With the acrossElements option, text nodes are aggregated into a single string, taking into account Html elements. If the block element divides text nodes, and the first text node doesn't end by white space, the space is added to the string to separate them.

With the additional blockElementsBoundary option, if the text node doesn't end by white space - ' \u001 ', otherwise - '\u001 ' string is added between them. It's become something 'across inline elements' option.

The blockElementsBoundary option only make sense when highlighting phrases or RegExp separate groups. It will keep the matches from crossing the boundary of block elements or only custom elements.

context.markRegExp(/\bAB\s+BC\s+CD\b/gi, {
    'acrossElements' : true,
    // option divide text nodes by ' \u001 ' instead of space
    // 'blockElementsBoundary' : {}, or with options
    'blockElementsBoundary' : {
        // custom block elements - only this custom elements will have boundaries
        'tagNames' : ['div', 'p', 'h1', 'h2'],    //optional
        // custom boundary char, default is '\u001'
        'char' : '.'        //optional
    }
});

Mark nesting and overlapping ranges and match groups

The markRanges() method with wrapAllRanges option, can mark nesting/overlapping ranges.

The markRegExp() method with RegExp having the d flag, with separateGroups and wrapAllRanges options can mark: nesting groups, capturing groups inside positive lookaround assertions. It's practically removes all restrictions.
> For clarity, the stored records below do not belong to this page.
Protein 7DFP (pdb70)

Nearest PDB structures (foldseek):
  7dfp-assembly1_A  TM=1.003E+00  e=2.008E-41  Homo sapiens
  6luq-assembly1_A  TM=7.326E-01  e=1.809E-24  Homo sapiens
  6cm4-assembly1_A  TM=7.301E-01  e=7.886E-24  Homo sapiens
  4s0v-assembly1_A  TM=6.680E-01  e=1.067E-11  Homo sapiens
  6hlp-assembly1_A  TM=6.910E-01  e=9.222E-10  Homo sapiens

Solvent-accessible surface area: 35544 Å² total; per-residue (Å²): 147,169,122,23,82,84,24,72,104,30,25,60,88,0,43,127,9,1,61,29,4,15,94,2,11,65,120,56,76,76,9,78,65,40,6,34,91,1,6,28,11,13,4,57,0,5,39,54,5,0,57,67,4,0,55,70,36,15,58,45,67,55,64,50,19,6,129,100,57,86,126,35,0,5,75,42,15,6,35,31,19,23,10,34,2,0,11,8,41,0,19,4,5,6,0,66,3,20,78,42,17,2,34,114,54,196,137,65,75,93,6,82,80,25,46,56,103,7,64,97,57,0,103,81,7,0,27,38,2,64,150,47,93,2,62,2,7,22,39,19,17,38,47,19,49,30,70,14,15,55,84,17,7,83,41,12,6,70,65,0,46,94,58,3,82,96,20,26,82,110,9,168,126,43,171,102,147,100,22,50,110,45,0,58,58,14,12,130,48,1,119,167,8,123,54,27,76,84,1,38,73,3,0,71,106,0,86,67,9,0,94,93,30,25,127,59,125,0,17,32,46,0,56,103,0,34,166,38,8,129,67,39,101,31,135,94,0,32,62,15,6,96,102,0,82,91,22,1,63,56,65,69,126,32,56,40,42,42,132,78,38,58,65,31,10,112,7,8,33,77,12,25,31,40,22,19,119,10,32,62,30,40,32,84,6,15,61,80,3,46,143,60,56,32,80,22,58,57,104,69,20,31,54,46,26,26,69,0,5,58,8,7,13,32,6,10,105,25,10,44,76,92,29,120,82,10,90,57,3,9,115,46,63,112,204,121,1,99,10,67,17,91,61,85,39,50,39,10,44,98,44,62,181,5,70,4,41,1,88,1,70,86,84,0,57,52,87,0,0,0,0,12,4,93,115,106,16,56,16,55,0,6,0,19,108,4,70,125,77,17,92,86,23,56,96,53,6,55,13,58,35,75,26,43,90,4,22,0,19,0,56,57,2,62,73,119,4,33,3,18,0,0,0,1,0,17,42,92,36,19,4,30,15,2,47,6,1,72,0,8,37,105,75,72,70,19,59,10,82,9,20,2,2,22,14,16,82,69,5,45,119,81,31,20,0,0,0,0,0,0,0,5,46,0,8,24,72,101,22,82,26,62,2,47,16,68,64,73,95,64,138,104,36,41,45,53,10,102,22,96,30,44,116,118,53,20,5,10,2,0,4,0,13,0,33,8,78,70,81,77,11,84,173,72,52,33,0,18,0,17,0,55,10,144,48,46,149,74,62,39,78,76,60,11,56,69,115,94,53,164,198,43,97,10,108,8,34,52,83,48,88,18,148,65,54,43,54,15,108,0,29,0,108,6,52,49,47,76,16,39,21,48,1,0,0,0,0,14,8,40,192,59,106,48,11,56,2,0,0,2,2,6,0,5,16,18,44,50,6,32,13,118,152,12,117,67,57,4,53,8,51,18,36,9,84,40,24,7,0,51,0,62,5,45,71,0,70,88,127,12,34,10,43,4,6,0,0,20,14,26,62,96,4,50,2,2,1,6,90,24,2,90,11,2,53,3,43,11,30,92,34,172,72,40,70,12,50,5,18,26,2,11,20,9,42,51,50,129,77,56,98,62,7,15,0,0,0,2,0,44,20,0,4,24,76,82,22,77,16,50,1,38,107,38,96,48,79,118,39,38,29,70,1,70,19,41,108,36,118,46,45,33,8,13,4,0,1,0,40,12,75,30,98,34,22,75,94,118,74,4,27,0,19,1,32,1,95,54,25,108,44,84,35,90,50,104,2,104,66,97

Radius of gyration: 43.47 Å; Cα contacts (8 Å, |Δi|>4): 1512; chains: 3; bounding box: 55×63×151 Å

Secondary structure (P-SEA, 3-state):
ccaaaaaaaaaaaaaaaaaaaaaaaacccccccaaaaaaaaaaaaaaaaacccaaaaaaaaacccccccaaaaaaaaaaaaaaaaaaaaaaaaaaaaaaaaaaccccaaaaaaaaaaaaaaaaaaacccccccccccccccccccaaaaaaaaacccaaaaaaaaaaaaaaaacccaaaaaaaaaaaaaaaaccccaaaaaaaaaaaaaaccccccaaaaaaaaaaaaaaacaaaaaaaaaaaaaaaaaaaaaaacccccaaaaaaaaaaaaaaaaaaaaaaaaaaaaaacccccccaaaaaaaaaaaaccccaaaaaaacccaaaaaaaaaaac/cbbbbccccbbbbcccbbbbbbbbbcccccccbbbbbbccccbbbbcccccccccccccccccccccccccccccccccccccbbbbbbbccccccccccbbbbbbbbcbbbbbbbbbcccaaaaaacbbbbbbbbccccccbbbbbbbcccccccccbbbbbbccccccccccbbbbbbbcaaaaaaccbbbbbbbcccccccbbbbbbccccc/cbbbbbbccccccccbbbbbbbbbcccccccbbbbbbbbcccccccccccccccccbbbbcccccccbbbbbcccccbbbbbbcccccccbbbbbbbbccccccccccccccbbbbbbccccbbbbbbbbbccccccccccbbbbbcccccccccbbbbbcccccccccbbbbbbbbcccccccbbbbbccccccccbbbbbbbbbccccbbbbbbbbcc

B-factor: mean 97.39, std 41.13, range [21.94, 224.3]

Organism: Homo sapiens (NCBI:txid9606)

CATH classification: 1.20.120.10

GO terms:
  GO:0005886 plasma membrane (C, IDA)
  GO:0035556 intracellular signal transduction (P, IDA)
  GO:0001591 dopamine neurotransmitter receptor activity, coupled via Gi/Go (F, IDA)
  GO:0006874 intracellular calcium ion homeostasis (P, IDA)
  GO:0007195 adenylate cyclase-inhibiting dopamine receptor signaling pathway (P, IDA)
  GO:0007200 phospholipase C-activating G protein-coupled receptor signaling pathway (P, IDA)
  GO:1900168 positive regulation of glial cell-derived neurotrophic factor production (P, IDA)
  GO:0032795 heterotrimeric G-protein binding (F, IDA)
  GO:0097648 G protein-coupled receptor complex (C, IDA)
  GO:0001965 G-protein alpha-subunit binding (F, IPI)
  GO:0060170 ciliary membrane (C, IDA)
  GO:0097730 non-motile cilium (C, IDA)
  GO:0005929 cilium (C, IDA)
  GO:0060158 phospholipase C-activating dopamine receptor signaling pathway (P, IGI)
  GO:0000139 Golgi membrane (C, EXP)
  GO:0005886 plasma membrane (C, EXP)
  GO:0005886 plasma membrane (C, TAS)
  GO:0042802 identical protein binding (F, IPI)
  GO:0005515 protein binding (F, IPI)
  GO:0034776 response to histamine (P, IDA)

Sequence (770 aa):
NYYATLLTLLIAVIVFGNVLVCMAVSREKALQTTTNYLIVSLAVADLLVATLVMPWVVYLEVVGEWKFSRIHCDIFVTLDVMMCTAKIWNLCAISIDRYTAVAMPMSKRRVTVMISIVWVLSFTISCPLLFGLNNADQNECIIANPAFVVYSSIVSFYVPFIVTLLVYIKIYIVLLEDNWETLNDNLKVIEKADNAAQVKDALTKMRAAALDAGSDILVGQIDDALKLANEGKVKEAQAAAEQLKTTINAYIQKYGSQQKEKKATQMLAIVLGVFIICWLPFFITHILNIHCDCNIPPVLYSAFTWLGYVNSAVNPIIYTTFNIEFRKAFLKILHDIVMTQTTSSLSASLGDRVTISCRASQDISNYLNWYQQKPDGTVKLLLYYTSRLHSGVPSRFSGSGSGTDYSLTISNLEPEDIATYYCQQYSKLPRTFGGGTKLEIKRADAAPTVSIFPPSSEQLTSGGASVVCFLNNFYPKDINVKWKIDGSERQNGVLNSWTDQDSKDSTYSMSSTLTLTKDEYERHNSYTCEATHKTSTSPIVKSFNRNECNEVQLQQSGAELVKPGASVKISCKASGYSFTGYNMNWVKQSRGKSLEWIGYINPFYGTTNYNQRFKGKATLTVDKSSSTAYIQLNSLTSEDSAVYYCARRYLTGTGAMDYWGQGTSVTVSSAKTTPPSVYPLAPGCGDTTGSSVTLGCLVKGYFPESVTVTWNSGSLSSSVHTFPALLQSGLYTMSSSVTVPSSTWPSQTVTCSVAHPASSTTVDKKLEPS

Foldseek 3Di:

The lookaround examples below demonstrate cases when wrapAllRanges option should be used, otherwise it won't be correctly highlighted:

  • RegExp with lookaround assertions can create overlapping matches.
    e.g. regex /(?<=(gr1)\s+\w+\b).+?(gr2)/dg, string 'gr1 match1 gr1 gr2 match2 gr2'.
    The gr1 from the second match won't be wrap because the gr2 from the first match is already wrapped.

  • Another case: regex /(?=\d*(1))(?=\d*(2))(?=\d*(3))/dg, matches '123, 132, 213, 231, 312, 321'.
    This is not an overlapping case, but groups are wrapped in any order. If group 1 is wrapped first, the 2 and 3 will be ignored in '231, 321' ...

  • Groups overlapping case: regex /\w+(?=.*?(gr1 \w+))(?=.*?(\w+ gr2))/dg , string 'word gr1 overlap gr2' - the gr1 will be wrapped, the gr2 will be ignored.

Note: the wrapAllRanges option can cause performance degradation if the context contains a very large number of text nodes and a large number of mark elements. This is because with each wrapping, two more objects are inserted into the array, which require a lot of copying, memory allocation ...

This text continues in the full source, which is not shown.